■ REQUIRED ACTION
Only a slice of the listing below is wanted. Retype the lines from the one containing "Organism: Vicia faba (NCBI:txid3906)" through the one containing "full-atom values): 6803", exactly, both ends included.

■ DATA PROVIDED
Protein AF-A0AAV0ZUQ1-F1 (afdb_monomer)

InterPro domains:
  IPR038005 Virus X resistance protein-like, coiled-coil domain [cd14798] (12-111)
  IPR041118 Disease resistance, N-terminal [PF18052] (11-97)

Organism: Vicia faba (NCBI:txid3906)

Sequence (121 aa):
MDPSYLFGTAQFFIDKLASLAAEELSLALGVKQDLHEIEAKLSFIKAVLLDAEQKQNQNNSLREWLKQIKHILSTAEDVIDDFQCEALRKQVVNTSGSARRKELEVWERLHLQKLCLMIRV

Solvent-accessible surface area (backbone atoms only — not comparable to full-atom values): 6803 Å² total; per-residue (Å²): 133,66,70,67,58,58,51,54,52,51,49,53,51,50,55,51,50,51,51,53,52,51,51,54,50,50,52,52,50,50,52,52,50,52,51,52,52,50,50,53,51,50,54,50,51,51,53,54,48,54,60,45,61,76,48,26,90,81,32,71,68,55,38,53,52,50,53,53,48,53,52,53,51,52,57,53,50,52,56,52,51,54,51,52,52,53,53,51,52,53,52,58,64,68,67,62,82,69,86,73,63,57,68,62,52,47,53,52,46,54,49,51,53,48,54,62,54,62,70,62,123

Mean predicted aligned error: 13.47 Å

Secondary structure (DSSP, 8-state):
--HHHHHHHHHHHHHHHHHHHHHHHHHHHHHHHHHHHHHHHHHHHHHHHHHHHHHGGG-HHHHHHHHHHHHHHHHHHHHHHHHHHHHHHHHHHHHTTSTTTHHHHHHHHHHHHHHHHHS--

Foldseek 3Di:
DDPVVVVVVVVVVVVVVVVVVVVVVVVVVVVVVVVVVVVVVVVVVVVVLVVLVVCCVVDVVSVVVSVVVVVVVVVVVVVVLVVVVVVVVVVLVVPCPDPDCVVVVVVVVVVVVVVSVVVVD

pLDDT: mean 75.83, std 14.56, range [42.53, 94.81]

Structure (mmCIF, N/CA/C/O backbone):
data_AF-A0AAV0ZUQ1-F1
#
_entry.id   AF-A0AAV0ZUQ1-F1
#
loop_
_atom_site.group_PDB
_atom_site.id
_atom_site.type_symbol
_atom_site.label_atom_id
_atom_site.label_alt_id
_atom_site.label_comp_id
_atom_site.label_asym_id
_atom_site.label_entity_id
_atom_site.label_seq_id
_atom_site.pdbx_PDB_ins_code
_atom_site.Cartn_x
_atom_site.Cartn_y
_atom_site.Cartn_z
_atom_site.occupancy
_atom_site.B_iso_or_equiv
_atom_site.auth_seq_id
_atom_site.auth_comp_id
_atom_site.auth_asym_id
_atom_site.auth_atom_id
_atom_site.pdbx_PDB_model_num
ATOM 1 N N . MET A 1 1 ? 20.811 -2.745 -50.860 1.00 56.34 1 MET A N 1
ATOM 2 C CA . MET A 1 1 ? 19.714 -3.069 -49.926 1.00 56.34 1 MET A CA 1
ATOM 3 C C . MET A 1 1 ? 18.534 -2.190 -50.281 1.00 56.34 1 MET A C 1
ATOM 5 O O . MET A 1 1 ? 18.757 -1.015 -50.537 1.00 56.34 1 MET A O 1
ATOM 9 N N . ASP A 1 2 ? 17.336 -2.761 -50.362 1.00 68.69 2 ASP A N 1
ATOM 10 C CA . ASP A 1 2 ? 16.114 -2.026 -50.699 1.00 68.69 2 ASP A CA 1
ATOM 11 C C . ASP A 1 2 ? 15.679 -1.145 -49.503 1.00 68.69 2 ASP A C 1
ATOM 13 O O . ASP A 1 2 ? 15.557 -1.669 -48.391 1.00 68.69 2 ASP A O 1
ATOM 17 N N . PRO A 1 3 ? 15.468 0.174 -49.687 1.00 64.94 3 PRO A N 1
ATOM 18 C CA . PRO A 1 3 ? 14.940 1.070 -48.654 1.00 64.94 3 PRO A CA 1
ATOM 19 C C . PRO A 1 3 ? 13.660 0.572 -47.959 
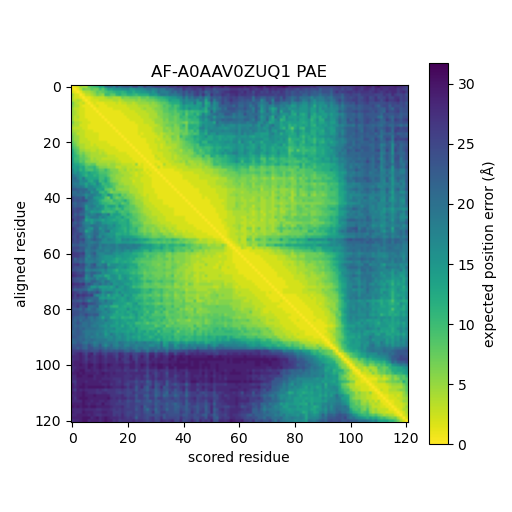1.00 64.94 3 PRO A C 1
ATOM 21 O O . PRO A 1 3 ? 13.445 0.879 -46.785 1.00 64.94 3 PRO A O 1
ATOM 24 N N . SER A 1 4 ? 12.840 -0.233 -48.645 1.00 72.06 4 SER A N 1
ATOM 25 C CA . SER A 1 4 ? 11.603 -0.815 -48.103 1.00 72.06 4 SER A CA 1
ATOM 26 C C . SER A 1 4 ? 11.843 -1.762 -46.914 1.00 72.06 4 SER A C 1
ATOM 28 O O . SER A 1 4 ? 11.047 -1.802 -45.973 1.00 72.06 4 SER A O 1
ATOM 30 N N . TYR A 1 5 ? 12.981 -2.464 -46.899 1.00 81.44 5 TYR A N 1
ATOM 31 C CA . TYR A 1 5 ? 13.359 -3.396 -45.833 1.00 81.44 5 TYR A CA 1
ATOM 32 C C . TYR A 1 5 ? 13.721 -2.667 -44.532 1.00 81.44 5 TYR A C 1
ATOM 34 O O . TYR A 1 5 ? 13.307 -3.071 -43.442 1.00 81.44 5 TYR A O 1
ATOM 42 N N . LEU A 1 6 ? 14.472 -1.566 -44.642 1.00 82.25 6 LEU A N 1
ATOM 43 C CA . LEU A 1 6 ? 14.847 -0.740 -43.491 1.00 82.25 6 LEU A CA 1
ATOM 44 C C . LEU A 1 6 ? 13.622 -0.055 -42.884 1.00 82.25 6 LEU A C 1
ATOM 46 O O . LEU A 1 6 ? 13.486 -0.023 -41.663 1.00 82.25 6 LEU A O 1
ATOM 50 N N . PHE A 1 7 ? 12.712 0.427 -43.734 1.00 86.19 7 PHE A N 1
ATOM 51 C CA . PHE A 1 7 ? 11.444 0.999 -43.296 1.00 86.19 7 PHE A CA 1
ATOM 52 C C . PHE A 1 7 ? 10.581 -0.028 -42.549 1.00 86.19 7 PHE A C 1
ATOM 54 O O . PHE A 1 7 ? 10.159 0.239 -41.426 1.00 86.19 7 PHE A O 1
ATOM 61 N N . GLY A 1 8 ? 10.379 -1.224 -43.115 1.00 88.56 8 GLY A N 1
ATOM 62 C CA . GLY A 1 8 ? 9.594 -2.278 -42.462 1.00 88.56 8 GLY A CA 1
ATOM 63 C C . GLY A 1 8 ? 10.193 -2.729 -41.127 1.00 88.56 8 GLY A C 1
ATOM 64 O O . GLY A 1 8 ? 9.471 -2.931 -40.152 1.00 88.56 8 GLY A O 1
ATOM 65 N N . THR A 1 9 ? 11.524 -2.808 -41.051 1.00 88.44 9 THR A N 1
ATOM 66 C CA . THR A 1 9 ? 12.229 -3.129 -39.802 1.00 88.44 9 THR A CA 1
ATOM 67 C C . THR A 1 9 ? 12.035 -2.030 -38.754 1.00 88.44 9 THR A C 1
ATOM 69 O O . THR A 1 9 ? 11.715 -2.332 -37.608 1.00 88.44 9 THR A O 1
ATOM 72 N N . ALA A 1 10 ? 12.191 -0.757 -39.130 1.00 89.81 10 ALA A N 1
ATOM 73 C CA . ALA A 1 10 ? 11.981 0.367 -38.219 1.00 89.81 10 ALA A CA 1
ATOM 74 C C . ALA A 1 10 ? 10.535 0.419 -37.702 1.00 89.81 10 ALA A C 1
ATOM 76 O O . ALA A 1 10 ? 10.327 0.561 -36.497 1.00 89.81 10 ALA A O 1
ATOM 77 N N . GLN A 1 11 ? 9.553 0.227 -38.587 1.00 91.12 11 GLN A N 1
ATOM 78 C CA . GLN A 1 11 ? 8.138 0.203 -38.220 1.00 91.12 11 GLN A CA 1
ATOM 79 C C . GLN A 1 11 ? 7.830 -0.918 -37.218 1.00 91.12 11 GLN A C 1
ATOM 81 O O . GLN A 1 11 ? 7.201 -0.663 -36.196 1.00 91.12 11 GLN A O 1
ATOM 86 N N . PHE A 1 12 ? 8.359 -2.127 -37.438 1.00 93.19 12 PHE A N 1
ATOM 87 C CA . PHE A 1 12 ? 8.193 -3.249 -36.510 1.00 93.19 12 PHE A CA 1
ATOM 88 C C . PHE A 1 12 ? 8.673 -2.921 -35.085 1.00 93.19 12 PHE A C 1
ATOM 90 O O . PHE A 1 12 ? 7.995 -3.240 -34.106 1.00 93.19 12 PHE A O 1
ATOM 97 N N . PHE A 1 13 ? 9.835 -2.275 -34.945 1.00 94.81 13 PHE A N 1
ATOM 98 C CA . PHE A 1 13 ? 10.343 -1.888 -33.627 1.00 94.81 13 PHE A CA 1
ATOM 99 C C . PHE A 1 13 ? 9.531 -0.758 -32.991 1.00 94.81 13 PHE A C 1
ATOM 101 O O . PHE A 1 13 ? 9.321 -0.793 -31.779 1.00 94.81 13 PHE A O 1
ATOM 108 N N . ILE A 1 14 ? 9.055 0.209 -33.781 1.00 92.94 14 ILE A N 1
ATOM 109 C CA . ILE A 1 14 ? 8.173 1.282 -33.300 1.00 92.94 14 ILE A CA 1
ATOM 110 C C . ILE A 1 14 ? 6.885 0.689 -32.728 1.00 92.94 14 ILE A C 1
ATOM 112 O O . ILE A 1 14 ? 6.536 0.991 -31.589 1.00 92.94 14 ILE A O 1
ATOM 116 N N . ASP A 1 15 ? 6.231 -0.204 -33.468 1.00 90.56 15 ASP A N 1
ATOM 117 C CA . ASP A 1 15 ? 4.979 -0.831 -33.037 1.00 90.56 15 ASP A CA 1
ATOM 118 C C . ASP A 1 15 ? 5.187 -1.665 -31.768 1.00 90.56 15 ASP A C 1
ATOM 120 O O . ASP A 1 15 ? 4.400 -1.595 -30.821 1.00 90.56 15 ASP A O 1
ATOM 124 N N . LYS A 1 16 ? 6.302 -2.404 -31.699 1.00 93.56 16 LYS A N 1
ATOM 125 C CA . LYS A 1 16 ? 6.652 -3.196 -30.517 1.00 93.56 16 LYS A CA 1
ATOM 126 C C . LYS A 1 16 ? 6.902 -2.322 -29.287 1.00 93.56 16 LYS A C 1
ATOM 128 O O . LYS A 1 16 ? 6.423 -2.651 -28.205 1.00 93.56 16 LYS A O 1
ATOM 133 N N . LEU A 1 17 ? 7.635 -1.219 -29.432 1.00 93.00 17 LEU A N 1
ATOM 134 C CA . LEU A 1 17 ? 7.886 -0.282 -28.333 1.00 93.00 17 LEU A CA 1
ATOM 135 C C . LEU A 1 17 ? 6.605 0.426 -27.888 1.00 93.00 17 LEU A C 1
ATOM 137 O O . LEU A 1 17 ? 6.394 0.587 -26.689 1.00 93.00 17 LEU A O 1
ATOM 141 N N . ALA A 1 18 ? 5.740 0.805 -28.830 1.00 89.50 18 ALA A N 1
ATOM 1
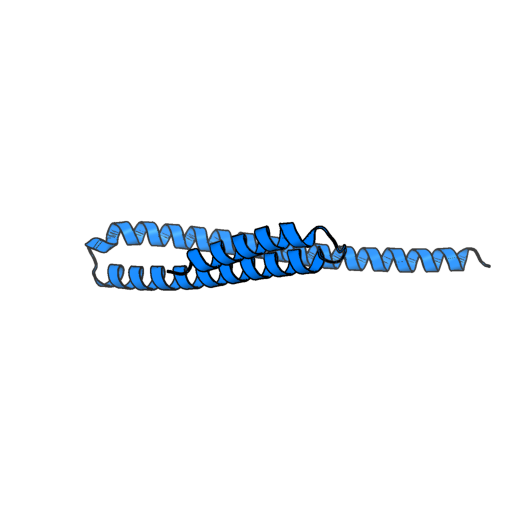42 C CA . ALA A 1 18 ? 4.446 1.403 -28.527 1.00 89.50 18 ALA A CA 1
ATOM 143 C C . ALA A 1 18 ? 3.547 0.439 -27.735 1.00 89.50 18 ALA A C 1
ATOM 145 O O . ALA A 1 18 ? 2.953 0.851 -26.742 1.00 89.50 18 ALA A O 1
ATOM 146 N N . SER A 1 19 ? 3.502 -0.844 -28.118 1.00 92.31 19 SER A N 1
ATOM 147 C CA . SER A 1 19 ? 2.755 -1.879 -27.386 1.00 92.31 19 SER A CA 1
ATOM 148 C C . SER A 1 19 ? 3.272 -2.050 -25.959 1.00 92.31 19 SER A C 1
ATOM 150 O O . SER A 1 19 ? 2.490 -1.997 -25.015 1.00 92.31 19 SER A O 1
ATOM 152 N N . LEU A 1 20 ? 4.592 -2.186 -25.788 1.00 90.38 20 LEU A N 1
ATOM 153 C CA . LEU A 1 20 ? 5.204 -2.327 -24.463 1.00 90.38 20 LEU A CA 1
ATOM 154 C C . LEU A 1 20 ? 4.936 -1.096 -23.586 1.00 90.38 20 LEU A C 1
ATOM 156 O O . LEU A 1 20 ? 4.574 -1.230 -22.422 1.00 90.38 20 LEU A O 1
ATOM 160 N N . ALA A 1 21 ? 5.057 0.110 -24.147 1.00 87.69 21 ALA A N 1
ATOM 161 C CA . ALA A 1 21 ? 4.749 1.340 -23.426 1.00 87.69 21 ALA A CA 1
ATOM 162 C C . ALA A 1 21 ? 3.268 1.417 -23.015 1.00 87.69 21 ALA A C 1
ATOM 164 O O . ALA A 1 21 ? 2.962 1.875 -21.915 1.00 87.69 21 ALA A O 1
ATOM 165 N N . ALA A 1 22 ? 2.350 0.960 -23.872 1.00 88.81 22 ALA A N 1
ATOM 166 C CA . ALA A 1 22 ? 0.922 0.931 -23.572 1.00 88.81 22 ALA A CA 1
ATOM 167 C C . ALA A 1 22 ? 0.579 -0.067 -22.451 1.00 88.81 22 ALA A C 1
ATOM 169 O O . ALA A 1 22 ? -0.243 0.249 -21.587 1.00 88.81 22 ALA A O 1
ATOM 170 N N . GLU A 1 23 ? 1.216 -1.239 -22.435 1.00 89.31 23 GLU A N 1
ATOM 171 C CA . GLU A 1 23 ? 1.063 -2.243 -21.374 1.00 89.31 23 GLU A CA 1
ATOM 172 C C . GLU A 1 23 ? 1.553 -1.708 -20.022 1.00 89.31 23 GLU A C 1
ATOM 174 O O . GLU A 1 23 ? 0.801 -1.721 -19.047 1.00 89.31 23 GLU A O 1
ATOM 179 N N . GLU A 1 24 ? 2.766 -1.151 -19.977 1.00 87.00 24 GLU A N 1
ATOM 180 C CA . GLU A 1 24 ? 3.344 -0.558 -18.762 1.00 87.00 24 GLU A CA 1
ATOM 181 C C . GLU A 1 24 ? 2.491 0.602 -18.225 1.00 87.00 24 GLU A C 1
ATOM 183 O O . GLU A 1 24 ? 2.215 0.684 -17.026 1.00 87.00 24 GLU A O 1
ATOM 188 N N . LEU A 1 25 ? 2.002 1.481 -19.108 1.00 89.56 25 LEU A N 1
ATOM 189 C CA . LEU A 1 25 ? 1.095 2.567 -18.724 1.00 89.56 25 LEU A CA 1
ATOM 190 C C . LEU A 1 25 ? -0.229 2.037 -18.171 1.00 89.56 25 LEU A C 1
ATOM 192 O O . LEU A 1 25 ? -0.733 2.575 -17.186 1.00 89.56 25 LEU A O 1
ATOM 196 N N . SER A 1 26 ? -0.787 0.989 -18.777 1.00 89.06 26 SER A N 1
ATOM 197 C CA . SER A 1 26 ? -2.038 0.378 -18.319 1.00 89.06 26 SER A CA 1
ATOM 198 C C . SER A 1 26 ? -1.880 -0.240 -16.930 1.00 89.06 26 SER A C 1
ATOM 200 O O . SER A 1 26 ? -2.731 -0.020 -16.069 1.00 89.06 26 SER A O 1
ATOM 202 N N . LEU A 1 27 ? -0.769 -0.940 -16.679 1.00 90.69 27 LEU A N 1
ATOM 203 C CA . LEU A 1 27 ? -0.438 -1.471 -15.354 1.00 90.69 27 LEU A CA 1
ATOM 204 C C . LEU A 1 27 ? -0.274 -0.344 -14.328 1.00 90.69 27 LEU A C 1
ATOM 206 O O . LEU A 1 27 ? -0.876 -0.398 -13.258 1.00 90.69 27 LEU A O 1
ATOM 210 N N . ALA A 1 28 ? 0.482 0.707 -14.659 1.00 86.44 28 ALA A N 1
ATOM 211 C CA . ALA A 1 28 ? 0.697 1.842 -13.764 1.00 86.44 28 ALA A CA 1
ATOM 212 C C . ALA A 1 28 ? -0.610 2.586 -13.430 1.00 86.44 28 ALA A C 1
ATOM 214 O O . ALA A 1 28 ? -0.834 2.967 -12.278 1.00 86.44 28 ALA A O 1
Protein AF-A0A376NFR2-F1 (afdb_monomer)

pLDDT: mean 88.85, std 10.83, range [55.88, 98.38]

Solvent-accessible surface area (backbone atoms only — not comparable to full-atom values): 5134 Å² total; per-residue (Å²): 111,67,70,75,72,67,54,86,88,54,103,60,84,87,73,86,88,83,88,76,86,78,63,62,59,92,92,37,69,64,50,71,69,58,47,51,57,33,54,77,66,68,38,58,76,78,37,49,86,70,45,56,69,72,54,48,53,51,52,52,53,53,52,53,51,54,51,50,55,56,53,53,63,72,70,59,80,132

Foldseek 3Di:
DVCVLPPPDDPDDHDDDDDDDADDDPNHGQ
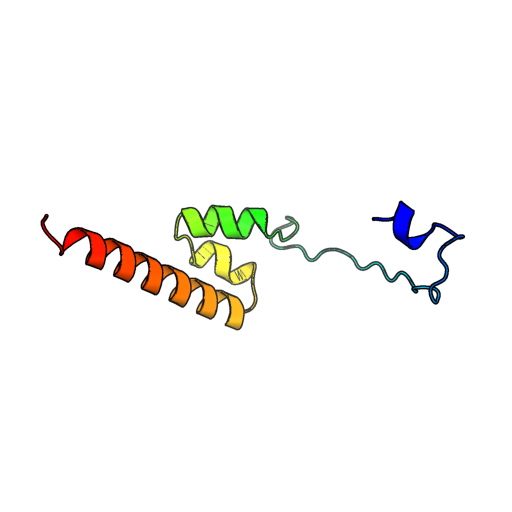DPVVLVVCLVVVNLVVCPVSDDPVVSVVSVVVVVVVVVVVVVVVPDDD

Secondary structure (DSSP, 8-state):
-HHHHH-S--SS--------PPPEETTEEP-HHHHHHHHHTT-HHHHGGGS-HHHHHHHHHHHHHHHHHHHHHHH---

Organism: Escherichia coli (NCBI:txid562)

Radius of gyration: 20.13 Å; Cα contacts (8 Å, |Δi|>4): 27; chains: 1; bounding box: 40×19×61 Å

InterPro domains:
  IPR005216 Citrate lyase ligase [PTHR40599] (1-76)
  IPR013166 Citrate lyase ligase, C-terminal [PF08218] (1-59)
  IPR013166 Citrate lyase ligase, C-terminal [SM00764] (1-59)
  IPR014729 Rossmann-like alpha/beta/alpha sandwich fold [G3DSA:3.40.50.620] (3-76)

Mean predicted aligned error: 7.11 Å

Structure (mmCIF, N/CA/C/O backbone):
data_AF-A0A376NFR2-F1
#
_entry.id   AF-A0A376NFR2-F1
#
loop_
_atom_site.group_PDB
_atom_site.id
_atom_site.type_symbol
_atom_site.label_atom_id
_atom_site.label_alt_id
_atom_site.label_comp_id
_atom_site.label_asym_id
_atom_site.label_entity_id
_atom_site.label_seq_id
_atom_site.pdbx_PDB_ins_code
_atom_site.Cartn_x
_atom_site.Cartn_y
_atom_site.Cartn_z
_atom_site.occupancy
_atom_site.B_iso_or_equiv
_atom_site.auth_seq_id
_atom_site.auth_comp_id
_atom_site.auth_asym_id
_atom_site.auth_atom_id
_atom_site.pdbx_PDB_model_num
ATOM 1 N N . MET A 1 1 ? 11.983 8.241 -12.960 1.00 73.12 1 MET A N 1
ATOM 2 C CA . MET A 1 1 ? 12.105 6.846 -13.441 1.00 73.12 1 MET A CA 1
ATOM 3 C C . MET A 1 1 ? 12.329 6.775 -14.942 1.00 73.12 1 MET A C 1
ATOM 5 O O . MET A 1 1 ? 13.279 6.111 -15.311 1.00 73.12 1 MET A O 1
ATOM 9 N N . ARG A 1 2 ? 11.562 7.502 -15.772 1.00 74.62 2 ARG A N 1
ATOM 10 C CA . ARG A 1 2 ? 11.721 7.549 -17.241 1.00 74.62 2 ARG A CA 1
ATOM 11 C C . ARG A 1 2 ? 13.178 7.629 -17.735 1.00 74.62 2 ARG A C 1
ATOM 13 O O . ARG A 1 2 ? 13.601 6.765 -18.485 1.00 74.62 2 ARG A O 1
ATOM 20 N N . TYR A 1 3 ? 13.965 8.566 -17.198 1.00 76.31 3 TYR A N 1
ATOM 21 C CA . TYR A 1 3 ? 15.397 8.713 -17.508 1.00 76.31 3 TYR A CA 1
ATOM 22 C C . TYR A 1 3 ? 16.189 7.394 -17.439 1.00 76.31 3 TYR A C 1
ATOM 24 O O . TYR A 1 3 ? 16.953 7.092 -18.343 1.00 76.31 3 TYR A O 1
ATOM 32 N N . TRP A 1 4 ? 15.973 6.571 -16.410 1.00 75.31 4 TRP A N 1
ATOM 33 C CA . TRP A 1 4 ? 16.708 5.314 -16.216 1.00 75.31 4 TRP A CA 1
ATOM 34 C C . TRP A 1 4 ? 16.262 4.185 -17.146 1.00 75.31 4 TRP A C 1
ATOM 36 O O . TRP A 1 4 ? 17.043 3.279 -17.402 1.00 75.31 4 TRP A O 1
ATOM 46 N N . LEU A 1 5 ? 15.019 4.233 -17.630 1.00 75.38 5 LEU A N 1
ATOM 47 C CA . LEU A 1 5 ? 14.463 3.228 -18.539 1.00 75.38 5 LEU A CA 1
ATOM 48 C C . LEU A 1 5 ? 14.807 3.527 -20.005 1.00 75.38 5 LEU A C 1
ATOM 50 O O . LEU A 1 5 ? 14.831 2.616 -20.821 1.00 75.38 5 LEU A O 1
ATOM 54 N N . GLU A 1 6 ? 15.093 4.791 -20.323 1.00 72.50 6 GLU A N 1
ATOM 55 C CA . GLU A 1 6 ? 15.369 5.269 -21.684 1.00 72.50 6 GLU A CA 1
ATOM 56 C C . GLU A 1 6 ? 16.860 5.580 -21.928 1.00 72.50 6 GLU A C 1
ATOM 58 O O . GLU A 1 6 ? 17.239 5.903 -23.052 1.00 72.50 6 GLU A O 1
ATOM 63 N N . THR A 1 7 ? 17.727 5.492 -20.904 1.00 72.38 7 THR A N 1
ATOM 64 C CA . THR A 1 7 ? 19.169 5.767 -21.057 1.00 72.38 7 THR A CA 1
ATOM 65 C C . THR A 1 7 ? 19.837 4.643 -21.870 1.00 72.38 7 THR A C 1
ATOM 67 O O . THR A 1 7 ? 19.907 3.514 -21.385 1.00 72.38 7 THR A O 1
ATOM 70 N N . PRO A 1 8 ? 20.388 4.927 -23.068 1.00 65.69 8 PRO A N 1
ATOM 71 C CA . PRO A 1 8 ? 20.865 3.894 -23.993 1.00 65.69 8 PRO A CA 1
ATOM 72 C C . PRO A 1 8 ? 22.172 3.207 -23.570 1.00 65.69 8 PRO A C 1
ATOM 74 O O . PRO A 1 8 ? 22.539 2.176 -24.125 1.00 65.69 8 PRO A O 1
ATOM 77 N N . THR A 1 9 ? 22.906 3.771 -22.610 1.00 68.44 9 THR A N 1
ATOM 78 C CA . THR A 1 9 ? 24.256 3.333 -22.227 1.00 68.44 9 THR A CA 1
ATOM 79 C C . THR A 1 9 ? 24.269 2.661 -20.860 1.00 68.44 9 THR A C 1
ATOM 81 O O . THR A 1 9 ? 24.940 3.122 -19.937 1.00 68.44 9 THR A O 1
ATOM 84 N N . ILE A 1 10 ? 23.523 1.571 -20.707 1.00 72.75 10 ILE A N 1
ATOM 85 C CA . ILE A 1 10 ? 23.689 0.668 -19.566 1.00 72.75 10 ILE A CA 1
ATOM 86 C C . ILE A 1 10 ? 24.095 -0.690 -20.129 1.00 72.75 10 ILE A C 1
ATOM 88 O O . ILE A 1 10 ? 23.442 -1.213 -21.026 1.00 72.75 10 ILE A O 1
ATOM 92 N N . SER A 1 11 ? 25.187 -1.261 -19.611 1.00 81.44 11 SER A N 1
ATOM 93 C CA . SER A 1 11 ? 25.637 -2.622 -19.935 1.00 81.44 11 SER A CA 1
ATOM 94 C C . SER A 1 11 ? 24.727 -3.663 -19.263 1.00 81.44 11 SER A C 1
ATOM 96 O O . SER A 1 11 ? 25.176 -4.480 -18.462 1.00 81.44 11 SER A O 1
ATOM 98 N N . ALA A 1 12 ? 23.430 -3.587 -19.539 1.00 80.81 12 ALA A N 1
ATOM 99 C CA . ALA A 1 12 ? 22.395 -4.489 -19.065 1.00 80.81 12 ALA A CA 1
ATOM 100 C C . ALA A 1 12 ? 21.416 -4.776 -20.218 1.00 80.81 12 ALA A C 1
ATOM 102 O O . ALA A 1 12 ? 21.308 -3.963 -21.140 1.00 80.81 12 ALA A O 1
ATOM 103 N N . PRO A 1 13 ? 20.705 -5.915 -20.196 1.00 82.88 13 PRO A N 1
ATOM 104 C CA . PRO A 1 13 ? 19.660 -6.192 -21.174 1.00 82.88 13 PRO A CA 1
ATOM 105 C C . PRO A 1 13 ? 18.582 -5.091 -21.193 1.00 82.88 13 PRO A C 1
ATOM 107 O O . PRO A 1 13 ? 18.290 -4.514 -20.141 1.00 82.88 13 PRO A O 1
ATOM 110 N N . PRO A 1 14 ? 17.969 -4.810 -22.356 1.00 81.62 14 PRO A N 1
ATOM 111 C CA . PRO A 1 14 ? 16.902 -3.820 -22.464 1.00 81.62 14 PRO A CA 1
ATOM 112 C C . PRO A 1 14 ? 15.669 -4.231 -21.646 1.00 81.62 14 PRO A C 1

■ WRITTEN RESPONSE
Organism: Vicia faba (NCBI:txid3906)

Sequence (121 aa):
MDPSYLFGTAQFFIDKLASLAAEELSLALGVKQDLHEIEAKLSFIKAVLLDAEQKQNQNNSLREWLKQIKHILSTAEDVIDDFQCEALRKQVVNTSGSARRKELEVWERLHLQKLCLMIRV

Solvent-accessible surface area (backbone atoms only — not comparable to full-atom values): 6803 Å² total; per-residue (Å²): 133,66,70,67,58,58,51,54,52,51,49,53,51,50,55,51,50,51,51,53,52,51,51,54,50,50,52,52,50,50,52,52,50,52,51,52,52,50,50,53,51,50,54,50,51,51,53,54,48,54,60,45,61,76,48,26,90,81,32,71,68,55,38,53,52,50,53,53,48,53,52,53,51,52,57,53,50,52,56,52,51,54,51,52,52,53,53,51,52,53,52,58,64,68,67,62,82,69,86,73,63,57,68,62,52,47,53,52,46,54,49,51,53,48,54,62,54,62,70,62,123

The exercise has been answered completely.